Let us consider the efficiency of the studied methods in minimizing test functions generally. Here, the ADAM method is inferior to all algorithms. Adjusting the step in the ADAM method brings it to the first positions in efficiency. It should also be noted here that the gradient method and MOMENTUM with step adaptation are also relevant when solving problems with noise. On quadratic functions (Table 8 and Table 9), the H_ADAM and H_MOMENTUM algorithms are almost equivalent. On functions with curvilinear ravines (Table 5, Table 10 and Table 11), the efficiency of the H_ADAM algorithm is higher.

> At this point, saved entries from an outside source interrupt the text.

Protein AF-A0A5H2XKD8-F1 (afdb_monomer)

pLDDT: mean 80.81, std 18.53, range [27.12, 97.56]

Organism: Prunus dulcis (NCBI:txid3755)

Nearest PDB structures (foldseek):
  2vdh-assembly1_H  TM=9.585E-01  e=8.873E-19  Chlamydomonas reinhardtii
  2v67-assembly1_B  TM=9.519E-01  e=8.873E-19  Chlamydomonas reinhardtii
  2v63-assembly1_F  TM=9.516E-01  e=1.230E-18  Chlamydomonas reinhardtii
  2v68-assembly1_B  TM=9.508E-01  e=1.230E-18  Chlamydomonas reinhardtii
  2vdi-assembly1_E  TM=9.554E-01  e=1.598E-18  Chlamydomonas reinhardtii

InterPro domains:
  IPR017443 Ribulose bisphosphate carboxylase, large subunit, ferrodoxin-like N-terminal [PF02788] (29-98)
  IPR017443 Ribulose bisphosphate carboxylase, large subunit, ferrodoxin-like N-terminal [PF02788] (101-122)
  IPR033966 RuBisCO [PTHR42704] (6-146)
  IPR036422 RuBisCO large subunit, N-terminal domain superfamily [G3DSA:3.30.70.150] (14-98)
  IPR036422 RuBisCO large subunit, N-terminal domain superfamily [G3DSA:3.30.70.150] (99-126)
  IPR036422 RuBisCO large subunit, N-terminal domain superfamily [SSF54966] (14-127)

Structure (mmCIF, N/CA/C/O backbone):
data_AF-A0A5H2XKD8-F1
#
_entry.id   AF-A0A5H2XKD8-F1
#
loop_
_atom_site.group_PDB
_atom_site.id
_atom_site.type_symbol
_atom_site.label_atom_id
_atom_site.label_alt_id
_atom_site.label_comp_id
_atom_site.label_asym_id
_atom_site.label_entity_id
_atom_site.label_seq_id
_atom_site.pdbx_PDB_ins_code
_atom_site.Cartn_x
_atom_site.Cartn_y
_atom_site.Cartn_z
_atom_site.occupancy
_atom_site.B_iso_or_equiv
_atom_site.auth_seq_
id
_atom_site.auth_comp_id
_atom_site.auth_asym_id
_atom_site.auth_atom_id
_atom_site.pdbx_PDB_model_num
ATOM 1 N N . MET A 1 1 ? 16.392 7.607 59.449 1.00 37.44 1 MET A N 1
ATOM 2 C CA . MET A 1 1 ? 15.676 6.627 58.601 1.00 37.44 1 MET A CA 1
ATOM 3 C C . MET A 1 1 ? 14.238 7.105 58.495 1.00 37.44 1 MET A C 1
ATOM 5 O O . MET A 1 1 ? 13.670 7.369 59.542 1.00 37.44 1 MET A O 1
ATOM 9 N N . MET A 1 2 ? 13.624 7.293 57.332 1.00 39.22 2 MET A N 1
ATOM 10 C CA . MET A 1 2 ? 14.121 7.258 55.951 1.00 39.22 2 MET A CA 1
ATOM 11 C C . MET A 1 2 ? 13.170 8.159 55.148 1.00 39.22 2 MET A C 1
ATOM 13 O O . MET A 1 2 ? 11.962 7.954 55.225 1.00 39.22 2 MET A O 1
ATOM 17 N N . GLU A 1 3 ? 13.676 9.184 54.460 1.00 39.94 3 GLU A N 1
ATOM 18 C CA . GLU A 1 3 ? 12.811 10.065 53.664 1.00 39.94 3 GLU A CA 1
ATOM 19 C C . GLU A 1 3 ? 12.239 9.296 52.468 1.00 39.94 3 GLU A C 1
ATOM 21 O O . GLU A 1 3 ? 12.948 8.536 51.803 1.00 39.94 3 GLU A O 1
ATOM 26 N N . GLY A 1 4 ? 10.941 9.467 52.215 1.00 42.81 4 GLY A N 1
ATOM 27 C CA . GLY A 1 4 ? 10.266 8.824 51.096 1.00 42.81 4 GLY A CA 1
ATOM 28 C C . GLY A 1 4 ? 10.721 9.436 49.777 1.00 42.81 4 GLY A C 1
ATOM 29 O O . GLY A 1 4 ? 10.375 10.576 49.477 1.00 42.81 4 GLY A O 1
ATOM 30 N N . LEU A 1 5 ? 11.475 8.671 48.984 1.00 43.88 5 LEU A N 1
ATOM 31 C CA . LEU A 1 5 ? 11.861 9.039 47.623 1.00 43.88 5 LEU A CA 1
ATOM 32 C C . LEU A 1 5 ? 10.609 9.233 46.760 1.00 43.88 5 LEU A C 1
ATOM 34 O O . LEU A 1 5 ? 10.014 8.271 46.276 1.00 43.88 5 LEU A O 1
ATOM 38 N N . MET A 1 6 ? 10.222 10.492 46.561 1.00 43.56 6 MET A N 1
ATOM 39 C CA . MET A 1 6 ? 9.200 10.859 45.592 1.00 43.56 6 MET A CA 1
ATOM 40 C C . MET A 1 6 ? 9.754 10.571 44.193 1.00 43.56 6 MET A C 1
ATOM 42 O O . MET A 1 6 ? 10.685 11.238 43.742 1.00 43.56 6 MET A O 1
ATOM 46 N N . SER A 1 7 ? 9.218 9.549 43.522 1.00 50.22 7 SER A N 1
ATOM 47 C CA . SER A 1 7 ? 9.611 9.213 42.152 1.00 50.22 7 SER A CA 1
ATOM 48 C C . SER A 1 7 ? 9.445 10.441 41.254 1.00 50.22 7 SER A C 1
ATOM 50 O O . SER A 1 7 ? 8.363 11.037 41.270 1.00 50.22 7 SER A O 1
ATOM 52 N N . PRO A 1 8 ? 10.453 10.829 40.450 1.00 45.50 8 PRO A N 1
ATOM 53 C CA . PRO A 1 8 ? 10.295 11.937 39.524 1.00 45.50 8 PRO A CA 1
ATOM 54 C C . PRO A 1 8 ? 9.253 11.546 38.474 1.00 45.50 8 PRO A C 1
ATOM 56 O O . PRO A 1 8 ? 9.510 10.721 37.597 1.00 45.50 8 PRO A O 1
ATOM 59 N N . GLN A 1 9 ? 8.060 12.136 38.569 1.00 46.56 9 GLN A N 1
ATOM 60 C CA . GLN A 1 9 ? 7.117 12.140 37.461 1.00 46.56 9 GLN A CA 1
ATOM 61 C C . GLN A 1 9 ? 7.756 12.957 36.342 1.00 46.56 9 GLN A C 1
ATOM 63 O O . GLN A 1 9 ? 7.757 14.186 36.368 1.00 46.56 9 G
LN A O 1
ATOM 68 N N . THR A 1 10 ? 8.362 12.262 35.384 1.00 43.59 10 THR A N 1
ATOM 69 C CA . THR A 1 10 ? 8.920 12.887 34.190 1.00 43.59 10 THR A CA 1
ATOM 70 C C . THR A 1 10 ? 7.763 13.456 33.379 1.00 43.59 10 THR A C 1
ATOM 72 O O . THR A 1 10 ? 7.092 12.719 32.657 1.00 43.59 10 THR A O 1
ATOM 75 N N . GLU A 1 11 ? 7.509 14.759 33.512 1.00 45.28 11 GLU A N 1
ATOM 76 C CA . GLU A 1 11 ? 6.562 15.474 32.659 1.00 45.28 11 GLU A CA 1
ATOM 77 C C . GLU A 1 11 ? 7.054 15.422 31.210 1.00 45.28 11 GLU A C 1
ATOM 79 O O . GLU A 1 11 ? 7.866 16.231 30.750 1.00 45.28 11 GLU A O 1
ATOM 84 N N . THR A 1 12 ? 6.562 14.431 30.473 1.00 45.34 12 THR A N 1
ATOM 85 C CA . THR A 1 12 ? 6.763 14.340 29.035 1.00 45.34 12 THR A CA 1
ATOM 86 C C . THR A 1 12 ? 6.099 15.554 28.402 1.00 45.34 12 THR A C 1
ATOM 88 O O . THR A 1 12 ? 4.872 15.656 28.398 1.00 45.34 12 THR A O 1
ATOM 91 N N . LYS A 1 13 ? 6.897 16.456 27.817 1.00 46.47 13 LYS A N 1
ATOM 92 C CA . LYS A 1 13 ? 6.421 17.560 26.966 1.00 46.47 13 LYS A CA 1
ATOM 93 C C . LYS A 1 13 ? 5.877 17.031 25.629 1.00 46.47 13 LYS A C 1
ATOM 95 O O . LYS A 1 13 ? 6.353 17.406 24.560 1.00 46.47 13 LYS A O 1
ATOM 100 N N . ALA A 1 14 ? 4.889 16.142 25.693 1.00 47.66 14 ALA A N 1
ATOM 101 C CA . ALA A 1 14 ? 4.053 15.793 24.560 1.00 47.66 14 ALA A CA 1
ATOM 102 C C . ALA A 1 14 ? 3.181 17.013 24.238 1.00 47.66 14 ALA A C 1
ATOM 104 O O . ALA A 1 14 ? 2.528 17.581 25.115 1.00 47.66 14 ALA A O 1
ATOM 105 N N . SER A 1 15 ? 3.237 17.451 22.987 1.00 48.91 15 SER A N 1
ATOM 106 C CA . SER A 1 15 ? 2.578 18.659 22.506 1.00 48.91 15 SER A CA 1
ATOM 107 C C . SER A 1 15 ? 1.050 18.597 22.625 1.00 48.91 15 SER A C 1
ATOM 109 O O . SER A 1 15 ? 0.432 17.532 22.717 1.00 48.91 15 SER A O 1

On the regression problem, the ADAM method turns out to be more effective than the H_GR and H_MOMENTUM methods when the conditionality of the problem increases. The distribution of algorithms by efficiency in Table 14 and Table 18 corresponds to a higher degree of problem conditionality, where the ADAM algorithm outperforms the H_GR and H_MOMENTUM methods. However, for the ADAM algorithm, problems with a small amount of data for computing the gradient become problematic.

5. Conclusions

We have developed a number of new gradient-type algorithms with step adaptation, intended for the minimization of functions with gradient interference; these are the gradient method with step adaptation (H_GR), momentum method with step adaptation (H_MOMENTUM) and Adam algorithm with step adaptation (H_ADAM). Such algorithms are used for training neural networks, where a gradient on a limited number of randomly selected data is used to perform individual steps of the minimization algorithm.

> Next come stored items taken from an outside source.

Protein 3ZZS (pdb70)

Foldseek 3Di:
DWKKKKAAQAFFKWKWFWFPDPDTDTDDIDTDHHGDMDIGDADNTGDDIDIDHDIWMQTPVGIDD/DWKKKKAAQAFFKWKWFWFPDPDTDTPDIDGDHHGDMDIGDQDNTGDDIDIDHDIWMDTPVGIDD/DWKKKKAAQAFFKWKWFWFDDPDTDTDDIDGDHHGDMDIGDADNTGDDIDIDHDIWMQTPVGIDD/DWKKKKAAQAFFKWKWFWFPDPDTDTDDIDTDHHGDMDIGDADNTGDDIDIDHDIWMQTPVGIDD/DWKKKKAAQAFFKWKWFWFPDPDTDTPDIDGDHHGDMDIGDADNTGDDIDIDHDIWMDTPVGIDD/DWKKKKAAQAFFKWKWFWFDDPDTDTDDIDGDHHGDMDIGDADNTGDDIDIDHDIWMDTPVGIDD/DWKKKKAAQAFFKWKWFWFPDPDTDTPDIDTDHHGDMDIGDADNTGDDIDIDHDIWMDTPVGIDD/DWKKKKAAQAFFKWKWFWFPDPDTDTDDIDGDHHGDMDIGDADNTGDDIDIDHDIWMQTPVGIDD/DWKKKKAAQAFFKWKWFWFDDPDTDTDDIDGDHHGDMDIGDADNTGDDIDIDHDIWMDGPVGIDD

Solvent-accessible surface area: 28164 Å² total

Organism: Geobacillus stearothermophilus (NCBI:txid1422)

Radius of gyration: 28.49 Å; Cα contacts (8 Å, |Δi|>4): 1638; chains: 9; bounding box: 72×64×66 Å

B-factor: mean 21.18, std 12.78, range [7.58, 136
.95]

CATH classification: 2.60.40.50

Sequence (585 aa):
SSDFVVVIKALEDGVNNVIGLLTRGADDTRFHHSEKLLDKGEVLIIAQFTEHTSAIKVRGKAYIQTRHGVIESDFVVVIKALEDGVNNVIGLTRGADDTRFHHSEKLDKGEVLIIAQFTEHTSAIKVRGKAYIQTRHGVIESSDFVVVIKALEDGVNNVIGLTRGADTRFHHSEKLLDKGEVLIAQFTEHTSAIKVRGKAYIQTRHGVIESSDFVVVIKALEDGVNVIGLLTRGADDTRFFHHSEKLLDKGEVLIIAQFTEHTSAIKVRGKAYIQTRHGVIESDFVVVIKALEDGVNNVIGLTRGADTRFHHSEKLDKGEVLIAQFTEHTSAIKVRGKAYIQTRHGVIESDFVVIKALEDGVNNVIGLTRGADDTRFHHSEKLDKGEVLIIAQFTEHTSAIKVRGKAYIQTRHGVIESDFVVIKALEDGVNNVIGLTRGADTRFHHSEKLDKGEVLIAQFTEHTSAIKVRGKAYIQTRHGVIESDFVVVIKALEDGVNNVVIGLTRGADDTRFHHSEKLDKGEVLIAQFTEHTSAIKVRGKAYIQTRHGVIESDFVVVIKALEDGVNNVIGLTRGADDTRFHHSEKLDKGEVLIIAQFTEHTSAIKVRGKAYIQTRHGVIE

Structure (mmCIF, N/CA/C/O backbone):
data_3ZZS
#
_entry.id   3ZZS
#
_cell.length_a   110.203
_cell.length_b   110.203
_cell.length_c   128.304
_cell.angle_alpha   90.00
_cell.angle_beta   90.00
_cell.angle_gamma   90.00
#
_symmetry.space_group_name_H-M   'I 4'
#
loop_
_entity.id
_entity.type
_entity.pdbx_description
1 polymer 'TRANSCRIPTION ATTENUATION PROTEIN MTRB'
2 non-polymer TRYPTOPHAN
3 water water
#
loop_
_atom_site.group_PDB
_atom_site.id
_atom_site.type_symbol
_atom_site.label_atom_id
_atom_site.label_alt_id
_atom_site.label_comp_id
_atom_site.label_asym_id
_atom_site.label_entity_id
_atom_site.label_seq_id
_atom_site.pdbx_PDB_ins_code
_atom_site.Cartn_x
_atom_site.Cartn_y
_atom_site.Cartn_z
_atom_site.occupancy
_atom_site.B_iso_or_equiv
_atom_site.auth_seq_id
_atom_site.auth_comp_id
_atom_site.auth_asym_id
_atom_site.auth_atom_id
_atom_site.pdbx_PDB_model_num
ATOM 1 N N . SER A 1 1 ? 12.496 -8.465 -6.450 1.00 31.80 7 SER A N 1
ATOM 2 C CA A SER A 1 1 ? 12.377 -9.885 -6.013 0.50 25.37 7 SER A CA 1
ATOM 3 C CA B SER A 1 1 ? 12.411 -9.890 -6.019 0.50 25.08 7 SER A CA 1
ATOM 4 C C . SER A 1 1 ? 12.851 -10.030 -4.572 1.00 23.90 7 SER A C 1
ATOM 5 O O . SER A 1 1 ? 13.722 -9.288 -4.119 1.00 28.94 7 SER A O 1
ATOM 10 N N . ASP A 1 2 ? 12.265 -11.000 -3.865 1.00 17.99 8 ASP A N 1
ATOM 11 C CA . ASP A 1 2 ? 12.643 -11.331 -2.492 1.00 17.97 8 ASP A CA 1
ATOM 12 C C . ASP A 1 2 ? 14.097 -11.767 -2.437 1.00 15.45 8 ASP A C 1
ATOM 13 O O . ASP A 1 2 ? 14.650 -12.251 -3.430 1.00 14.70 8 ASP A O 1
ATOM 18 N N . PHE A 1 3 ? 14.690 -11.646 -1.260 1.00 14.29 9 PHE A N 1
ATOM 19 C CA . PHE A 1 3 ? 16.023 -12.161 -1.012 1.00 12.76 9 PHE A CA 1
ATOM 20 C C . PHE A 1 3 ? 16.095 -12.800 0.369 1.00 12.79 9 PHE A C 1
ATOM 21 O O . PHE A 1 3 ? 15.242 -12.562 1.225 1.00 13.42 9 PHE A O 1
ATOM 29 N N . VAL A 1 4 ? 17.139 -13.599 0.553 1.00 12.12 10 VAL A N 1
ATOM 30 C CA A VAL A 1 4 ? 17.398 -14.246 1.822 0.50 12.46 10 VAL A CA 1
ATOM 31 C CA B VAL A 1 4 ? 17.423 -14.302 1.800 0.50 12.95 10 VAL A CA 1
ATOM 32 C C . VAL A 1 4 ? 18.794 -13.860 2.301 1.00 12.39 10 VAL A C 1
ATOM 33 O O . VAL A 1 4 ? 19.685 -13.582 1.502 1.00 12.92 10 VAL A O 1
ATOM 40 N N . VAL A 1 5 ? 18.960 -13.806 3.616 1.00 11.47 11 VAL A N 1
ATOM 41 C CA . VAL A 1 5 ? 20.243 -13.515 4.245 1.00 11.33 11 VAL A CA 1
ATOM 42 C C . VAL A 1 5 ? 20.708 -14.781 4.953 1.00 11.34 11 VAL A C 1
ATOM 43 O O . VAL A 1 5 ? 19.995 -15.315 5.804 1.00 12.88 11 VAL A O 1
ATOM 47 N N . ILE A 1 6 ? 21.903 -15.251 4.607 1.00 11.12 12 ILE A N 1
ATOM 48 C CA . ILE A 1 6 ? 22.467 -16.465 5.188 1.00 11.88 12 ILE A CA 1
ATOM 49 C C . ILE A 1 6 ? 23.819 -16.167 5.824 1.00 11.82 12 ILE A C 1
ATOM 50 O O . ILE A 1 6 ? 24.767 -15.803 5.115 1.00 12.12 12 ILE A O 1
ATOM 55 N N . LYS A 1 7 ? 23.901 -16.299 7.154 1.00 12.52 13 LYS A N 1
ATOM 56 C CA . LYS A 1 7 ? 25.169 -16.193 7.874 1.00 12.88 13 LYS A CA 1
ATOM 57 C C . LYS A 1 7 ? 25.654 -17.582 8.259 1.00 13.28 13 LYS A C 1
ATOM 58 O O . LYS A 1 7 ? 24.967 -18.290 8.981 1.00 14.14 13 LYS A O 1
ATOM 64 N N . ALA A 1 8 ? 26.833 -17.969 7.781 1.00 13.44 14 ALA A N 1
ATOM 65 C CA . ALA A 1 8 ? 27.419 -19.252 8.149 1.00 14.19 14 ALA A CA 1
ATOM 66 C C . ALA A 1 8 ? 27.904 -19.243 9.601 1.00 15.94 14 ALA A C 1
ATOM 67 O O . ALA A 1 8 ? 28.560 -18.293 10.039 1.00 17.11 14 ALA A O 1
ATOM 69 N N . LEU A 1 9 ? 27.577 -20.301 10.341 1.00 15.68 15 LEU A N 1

One of the challenges for effective minimization is the conditionality of the problem. In order to study the effect of the conditionality on gradient-type methods, we have developed several functions with conditionality characteristics that do not depend on the problem dimension. Since the number of gradient method iterations depends to a greater extent on the degree of problem conditionality, we can conduct research on problems of low dimension, which enables us to reduce the computation time and thereby expand the range of issues under study.

To analyze the stability of the algorithm, we selected optimization criteria to observe the algorithm’s operation over a long period of increasing the accuracy of function minimization. We investigated the well-known Adam algorithm and the proposed algorithms with step adaptation. All the used test problems were intended to study the convergence rate of the algorithms under the conditions of a single local minimum with a given degree of conditionality. It can be concluded that the step adaptation proposed in the work can be useful in combination with the gradient method, momentum and Adam algorithms. At the same time, it turned out that the structure for obtaining the descent direction in the Adam algorithm was the most effective for organizing an algorithm with step adaptation. In future research, we plan to expand the list of algorithms to study the possibility of proposed step adaptation and to extend the algorithms to a wider range of applied problems.